Interesting, do they list that option on their site? Around here black, black, & black is the only color you can find for any C size Mag except for the pewter at Home Depot. I'm going to make a trip to a few Home Depots this weekend to get another box of them, if you would like some pewters just let me know, that is if they still have them.
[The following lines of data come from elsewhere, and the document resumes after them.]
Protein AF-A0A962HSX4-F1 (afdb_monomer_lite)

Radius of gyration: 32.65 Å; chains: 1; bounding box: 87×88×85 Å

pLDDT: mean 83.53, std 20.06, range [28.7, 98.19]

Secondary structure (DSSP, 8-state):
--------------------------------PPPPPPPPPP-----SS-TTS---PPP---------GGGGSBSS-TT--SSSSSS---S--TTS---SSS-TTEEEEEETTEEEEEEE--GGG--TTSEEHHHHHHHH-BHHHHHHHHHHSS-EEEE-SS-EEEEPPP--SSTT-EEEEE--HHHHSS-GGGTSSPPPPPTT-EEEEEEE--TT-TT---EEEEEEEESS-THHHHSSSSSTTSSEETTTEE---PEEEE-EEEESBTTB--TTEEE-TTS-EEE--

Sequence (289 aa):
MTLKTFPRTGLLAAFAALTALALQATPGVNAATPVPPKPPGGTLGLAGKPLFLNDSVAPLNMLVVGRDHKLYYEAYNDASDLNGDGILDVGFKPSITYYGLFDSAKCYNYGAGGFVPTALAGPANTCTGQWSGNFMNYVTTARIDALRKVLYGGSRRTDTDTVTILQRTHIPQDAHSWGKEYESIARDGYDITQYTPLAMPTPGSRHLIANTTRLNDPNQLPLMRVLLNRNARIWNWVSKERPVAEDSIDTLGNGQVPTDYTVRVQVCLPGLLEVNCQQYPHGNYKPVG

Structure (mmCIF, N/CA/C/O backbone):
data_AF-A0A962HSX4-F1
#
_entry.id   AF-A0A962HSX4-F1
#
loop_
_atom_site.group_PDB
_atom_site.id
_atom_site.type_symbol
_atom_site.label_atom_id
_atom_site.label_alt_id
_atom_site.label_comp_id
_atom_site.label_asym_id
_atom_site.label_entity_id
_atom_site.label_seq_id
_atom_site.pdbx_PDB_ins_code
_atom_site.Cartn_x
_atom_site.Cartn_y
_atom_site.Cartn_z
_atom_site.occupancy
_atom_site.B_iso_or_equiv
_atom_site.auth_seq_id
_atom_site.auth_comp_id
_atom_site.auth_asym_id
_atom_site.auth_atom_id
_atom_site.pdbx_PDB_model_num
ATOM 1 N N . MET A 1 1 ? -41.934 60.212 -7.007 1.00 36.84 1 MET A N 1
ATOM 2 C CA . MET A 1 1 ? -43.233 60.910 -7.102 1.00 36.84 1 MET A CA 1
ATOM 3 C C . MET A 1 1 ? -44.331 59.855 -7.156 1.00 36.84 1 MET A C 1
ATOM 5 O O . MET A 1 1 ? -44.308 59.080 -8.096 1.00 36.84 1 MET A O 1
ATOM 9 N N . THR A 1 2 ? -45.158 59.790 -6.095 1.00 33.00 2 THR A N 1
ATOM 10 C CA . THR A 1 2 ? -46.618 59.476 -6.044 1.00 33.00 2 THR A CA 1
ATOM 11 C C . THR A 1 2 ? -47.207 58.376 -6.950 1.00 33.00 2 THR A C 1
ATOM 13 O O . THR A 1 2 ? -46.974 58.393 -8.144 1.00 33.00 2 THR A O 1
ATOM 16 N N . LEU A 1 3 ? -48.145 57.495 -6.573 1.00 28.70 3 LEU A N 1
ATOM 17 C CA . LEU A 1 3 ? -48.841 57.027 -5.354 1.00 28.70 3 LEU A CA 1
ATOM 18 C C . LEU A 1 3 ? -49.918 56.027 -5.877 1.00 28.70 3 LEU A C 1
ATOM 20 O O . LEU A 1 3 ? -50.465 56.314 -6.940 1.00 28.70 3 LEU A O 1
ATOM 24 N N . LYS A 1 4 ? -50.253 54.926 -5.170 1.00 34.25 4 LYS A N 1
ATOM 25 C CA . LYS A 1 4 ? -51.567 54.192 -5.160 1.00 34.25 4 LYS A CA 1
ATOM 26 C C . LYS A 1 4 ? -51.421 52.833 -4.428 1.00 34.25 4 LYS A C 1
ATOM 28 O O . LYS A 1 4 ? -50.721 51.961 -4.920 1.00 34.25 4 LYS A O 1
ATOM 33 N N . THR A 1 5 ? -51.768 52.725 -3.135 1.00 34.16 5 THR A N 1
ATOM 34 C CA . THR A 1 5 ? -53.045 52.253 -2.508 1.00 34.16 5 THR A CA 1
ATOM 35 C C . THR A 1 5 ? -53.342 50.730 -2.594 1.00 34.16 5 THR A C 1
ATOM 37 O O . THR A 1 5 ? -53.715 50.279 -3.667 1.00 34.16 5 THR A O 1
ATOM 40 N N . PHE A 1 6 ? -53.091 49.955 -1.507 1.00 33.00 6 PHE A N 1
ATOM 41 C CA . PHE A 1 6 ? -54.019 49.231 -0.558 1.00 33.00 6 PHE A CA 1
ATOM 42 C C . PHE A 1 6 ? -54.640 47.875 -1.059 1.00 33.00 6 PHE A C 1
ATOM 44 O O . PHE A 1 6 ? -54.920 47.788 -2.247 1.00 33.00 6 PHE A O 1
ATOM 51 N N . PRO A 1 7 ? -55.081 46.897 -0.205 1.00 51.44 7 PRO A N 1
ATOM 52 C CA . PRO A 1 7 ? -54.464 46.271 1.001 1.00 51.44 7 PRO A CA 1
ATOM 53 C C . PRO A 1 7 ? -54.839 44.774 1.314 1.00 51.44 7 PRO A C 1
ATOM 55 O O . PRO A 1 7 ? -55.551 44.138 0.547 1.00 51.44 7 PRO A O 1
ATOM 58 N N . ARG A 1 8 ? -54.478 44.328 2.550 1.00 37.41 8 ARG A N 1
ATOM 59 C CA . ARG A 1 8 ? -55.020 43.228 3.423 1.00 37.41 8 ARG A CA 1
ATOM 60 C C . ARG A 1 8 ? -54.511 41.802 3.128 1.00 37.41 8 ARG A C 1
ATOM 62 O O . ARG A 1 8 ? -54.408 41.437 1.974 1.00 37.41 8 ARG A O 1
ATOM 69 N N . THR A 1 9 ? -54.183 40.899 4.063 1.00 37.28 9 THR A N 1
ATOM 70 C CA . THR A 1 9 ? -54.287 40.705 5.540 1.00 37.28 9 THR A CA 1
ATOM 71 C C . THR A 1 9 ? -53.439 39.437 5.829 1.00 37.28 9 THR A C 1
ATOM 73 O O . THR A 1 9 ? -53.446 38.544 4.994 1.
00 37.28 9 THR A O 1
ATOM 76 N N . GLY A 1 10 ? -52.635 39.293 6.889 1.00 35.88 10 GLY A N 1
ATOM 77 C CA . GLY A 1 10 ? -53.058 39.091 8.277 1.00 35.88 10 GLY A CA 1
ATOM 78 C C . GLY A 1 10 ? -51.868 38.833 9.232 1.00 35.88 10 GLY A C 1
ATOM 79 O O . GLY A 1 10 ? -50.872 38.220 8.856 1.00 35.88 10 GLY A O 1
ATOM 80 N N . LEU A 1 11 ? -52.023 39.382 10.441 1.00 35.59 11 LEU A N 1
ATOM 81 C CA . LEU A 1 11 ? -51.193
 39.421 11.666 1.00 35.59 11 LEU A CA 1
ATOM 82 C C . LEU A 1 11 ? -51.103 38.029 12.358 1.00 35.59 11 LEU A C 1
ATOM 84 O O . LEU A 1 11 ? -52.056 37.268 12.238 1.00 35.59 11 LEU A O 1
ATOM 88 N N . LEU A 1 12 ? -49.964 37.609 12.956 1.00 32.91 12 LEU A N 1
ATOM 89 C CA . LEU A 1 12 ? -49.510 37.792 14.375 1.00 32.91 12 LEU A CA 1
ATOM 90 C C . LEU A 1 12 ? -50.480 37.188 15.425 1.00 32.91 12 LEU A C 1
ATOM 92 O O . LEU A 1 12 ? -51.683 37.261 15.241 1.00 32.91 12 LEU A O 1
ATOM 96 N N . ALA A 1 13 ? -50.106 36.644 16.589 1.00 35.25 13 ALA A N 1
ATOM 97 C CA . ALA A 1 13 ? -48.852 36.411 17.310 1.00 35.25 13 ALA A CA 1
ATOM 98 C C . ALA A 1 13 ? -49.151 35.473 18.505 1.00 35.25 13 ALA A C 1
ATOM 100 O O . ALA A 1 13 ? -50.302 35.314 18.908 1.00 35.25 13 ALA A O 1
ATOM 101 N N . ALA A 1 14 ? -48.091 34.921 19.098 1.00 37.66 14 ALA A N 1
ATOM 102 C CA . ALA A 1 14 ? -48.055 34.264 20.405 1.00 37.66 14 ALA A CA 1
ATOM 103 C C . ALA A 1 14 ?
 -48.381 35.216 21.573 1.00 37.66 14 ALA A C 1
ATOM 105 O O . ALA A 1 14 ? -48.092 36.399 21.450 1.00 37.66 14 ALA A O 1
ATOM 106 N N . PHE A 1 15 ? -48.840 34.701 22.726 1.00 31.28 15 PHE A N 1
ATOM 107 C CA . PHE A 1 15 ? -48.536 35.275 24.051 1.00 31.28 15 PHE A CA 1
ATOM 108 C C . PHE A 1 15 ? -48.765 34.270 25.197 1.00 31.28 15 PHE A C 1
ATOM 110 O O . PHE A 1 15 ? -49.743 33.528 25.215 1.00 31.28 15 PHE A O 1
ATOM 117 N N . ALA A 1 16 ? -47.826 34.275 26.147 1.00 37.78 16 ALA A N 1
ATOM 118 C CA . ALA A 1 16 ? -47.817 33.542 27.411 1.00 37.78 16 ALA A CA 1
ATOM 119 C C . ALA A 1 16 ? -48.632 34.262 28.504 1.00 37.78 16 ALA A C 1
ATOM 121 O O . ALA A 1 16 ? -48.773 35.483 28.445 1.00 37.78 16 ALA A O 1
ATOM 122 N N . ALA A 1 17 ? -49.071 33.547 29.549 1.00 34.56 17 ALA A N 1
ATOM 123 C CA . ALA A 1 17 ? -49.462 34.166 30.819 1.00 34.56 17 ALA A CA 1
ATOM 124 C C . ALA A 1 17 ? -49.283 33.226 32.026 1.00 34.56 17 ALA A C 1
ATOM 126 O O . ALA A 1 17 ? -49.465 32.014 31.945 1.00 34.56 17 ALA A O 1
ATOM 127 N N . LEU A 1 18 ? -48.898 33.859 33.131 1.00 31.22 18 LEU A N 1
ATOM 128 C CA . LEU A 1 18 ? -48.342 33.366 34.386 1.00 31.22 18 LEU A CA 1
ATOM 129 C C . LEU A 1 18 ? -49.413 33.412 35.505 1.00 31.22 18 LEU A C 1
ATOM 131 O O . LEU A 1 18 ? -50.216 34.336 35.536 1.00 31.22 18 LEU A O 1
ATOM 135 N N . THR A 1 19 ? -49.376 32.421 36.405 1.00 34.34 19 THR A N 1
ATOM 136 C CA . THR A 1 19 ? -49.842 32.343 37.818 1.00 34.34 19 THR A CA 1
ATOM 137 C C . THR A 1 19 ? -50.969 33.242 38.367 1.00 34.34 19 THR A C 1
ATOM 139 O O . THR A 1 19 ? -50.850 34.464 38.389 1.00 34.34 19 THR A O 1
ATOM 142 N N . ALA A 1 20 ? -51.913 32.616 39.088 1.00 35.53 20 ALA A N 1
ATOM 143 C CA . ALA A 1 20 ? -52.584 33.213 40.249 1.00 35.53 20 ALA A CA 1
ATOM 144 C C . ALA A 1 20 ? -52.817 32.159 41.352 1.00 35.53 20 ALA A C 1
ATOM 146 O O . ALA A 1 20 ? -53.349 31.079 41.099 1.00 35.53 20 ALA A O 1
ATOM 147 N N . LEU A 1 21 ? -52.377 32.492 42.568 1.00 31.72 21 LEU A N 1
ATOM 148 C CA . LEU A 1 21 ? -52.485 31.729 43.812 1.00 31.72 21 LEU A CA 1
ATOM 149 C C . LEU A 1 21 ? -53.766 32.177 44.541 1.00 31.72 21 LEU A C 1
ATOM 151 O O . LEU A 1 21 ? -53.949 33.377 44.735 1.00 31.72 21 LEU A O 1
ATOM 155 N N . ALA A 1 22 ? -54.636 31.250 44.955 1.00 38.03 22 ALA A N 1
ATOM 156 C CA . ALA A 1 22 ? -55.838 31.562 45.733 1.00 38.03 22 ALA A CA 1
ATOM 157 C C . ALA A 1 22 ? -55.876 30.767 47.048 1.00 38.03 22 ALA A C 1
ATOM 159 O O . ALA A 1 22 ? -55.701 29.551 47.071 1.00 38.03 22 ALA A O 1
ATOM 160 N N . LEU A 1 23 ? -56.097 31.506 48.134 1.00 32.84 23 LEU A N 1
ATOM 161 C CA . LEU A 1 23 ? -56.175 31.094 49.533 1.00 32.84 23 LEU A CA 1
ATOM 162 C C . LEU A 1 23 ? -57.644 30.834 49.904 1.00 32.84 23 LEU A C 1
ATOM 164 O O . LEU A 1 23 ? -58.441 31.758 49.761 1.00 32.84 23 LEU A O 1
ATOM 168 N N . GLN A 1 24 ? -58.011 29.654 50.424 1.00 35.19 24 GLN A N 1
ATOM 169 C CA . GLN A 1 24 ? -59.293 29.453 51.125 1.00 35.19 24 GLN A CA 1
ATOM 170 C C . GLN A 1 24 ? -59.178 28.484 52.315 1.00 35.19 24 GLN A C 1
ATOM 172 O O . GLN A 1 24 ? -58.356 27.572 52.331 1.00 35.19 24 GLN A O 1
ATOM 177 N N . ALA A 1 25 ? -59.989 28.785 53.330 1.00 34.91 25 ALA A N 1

When I bought that box, it was cause I heard the pewters were becoming scarce & I panicked, that was like 2 years ago. Haven't paid much attention since then but I do recall still seeing them in stores. So maybe what I heard wasn't true or was only true for certain areas.


----------



## saltytri (Jun 10, 2010)

That's a nice offer, Will. I wouldn't mind getting some pewter 2Cs if they are available down there. Three would be plenty, if you can get them.


----------



## wquiles (Jun 10, 2010)

Another outstanding build Will :twothumbs


----------



## darkzero (Jun 10, 2010)

saltytri said:


> That's a nice offer, Will. I wouldn't mind getting some pewter 2Cs if they are available down there. Three would be plenty, if you can get them.


 
You got it Dave.




wquiles said:


> Another outstanding build Will :twothumbs


 
Thank you Will! :thumbsup:


----------



## Bimmerboy (Jun 11, 2010)

Will has so many outstanding build threads, I'd feel silly commenting in them all, but this is one of the compelling ones for me.

Great work, Will! LOVE the use of a furniture caster. :thumbsup: I have an affinity for mods that use random items found around the house. In fact, once I'm able to again, I'm building a work/floodlight using various parts _*of*_ the house.

Migs - Another thing I have a soft spot for is lights with sentimental value (modded or not), and a light that belonged to one's dad is hard to beat, maybe impossible. I have three from my grandfather (Dad's side)... one already modded, another that will be, and one kept stock, each in his honor.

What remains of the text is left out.